* Data provided *
-------

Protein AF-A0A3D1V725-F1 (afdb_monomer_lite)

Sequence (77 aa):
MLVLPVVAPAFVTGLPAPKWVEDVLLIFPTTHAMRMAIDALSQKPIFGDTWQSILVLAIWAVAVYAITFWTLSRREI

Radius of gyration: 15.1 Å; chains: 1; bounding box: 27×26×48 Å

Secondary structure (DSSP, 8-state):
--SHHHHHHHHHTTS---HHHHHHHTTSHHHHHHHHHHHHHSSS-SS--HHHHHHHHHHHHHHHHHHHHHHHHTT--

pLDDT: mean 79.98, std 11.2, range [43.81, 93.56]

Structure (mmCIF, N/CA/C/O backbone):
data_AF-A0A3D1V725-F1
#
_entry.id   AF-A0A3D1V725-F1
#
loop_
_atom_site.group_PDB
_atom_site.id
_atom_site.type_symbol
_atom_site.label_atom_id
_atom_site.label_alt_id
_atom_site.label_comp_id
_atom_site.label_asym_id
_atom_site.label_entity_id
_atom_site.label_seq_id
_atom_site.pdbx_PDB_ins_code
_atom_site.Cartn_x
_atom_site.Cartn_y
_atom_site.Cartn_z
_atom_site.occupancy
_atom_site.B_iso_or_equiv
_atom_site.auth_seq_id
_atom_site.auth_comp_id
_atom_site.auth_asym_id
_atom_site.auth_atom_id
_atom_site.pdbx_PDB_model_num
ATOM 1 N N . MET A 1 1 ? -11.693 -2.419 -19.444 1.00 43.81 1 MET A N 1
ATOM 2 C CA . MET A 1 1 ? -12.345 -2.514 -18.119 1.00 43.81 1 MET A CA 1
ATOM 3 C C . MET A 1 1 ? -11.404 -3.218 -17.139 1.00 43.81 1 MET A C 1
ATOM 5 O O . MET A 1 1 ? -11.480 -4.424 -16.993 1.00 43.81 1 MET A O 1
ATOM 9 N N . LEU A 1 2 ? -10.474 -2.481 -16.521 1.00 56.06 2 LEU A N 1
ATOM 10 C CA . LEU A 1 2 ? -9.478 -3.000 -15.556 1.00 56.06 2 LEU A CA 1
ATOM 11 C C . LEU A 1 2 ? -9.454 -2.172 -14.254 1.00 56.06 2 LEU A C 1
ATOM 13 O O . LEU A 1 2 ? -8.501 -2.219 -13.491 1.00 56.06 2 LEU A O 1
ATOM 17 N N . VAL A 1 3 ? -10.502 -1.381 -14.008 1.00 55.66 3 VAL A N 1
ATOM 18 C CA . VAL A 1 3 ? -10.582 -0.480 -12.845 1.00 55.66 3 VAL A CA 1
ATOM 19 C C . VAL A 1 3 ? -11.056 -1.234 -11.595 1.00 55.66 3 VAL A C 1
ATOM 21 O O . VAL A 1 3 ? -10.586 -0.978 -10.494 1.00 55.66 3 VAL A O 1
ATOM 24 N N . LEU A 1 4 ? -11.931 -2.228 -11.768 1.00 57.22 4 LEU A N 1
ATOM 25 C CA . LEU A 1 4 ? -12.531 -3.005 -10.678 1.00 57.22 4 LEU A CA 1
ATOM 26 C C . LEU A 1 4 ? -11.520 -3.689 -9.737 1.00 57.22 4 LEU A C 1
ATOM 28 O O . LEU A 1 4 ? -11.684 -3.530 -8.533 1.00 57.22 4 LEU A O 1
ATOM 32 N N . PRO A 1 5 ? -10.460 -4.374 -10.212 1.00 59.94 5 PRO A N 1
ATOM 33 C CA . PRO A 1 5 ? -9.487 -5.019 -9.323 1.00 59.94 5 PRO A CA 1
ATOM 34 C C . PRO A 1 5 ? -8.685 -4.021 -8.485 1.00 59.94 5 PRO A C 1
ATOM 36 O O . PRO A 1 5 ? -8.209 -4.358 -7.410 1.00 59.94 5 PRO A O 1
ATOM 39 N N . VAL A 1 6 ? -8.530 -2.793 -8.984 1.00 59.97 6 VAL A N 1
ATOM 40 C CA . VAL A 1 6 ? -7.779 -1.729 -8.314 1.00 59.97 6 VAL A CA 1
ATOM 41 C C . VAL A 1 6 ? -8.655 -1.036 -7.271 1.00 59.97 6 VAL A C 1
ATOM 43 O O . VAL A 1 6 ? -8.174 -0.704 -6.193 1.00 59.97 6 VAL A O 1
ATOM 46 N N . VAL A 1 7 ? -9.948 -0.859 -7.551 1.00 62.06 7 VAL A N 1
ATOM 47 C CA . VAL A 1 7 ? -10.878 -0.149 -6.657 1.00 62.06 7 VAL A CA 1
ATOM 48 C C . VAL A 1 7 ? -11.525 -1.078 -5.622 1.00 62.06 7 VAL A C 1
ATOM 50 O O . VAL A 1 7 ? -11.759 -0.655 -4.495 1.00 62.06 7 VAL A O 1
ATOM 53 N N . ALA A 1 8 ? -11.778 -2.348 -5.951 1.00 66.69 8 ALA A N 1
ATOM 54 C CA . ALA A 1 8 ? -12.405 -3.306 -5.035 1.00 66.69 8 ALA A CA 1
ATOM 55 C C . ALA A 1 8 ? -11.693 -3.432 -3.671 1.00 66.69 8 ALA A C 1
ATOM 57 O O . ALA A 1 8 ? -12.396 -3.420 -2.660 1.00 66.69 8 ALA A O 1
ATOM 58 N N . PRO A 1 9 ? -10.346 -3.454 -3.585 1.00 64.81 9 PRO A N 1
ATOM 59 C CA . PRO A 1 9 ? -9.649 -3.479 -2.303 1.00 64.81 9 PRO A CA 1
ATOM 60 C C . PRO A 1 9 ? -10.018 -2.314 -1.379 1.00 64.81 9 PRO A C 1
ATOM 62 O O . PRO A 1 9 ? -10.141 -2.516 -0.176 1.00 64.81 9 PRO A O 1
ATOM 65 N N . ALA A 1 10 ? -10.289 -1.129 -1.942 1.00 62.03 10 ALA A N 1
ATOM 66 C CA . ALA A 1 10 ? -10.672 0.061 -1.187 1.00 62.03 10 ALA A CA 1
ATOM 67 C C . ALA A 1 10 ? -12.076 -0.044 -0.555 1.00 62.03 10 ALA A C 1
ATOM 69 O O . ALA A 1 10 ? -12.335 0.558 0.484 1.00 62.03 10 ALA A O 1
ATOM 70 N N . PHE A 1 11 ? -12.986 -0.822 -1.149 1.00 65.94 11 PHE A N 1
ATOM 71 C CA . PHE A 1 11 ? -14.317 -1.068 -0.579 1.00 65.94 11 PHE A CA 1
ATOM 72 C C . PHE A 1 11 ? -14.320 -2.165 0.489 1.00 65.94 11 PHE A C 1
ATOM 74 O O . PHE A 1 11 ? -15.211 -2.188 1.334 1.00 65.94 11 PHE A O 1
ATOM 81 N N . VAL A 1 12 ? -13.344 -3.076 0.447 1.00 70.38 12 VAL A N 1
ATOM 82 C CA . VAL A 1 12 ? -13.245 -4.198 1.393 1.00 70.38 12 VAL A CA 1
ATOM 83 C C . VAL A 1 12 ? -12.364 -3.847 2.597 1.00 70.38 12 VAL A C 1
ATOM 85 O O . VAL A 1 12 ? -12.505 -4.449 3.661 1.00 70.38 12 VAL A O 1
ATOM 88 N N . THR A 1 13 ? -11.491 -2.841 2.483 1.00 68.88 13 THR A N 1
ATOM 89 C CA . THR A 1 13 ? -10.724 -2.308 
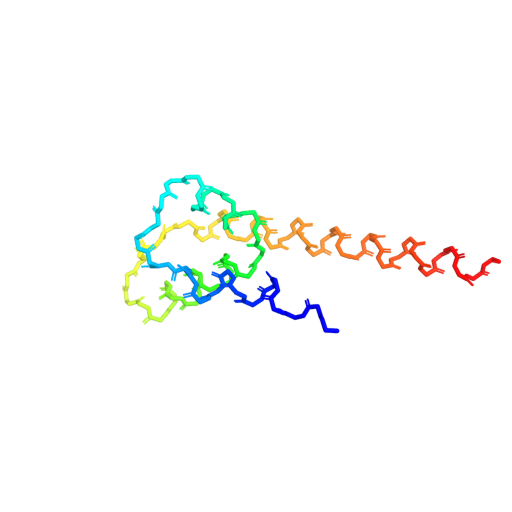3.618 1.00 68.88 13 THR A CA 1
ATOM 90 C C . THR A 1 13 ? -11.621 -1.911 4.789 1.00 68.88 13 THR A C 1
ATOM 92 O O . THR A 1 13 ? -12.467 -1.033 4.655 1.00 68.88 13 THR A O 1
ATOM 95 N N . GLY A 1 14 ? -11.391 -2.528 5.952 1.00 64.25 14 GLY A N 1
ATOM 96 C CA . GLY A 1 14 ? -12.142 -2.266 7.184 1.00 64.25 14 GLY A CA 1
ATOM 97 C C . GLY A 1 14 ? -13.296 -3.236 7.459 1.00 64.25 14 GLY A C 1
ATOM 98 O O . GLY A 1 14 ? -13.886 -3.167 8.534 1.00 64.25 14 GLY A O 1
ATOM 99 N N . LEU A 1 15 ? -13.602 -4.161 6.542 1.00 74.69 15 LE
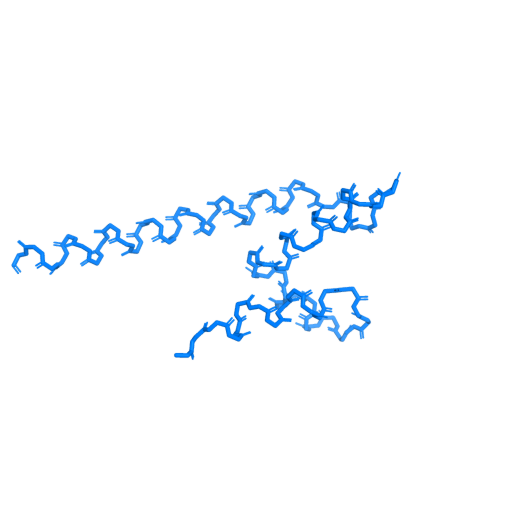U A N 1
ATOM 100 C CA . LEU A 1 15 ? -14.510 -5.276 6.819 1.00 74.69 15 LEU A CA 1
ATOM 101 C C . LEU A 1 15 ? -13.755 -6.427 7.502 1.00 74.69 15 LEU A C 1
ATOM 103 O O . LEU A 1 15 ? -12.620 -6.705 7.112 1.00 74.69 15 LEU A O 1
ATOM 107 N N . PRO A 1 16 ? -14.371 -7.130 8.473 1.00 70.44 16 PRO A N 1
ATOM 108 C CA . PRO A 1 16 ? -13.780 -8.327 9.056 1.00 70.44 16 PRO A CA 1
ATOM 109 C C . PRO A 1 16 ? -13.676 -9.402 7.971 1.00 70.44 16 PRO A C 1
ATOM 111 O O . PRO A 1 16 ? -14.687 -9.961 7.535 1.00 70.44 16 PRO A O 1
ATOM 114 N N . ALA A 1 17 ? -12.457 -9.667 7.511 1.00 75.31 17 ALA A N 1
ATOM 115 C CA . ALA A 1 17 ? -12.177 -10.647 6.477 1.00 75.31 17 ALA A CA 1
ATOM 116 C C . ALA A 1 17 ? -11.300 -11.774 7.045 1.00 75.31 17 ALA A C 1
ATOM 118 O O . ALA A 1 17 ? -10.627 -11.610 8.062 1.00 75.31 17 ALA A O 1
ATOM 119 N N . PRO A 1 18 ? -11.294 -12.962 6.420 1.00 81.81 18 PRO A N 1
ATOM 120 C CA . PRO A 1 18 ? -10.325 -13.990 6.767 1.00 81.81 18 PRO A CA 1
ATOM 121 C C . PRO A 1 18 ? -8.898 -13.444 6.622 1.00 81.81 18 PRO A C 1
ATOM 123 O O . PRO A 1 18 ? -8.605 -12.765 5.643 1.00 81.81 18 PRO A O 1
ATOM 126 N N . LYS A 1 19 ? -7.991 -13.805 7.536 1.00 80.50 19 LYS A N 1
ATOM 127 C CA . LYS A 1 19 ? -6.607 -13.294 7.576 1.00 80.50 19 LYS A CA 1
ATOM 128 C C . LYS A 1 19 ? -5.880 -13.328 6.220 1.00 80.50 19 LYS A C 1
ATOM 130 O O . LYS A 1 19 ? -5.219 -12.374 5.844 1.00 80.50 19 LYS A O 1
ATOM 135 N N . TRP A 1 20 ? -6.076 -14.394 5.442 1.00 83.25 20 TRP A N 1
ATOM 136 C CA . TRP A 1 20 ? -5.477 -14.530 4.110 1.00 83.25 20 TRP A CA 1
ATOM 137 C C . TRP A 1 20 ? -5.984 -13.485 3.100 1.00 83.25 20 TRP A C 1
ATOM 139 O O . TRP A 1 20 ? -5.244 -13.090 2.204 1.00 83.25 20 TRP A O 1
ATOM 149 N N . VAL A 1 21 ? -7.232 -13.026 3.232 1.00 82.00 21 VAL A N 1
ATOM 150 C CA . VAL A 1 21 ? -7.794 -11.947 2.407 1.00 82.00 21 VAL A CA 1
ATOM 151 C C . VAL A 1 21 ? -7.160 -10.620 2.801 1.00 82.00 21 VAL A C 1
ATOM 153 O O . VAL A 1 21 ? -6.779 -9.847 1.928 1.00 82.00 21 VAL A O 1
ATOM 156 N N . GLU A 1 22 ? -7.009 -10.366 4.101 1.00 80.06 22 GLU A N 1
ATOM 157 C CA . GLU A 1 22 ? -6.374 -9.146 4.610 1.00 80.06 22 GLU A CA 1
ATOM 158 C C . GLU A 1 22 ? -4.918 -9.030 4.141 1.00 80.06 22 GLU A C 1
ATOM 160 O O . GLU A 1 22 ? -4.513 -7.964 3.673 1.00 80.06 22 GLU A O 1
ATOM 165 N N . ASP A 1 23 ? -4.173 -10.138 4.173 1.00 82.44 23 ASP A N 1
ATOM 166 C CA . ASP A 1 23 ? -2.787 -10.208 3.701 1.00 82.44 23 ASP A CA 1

-------

* Task brief *
In the listing above, find the line containing "ATOM 118 O O" and the line containing "ATOM 137 C C", then quote both, plus every line between them, exactly as written.

* Answer area *
ATOM 118 O O . ALA A 1 17 ? -10.627 -11.610 8.062 1.00 75.31 17 ALA A O 1
ATOM 119 N N . PRO A 1 18 ? -11.294 -12.962 6.420 1.00 81.81 18 PRO A N 1
ATOM 120 C CA . PRO A 1 18 ? -10.325 -13.990 6.767 1.00 81.81 18 PRO A CA 1
ATOM 121 C C . PRO A 1 18 ? -8.898 -13.444 6.622 1.00 81.81 18 PRO A C 1
ATOM 123 O O . PRO A 1 18 ? -8.605 -12.765 5.643 1.00 81.81 18 PRO A O 1
ATOM 126 N N . LYS A 1 19 ? -7.991 -13.805 7.536 1.00 80.50 19 LYS A N 1
ATOM 127 C CA . LYS A 1 19 ? -6.607 -13.294 7.576 1.00 80.50 19 LYS A CA 1
ATOM 128 C C . LYS A 1 19 ? -5.880 -13.328 6.220 1.00 80.50 19 LYS A C 1
ATOM 130 O O . LYS A 1 19 ? -5.219 -12.374 5.844 1.00 80.50 19 LYS A O 1
ATOM 135 N N . TRP A 1 20 ? -6.076 -14.394 5.442 1.00 83.25 20 TRP A N 1
ATOM 136 C CA . TRP A 1 20 ? -5.477 -14.530 4.110 1.00 83.25 20 TRP A CA 1
ATOM 137 C C . TRP A 1 20 ? -5.984 -13.485 3.100 1.00 83.25 20 TRP A C 1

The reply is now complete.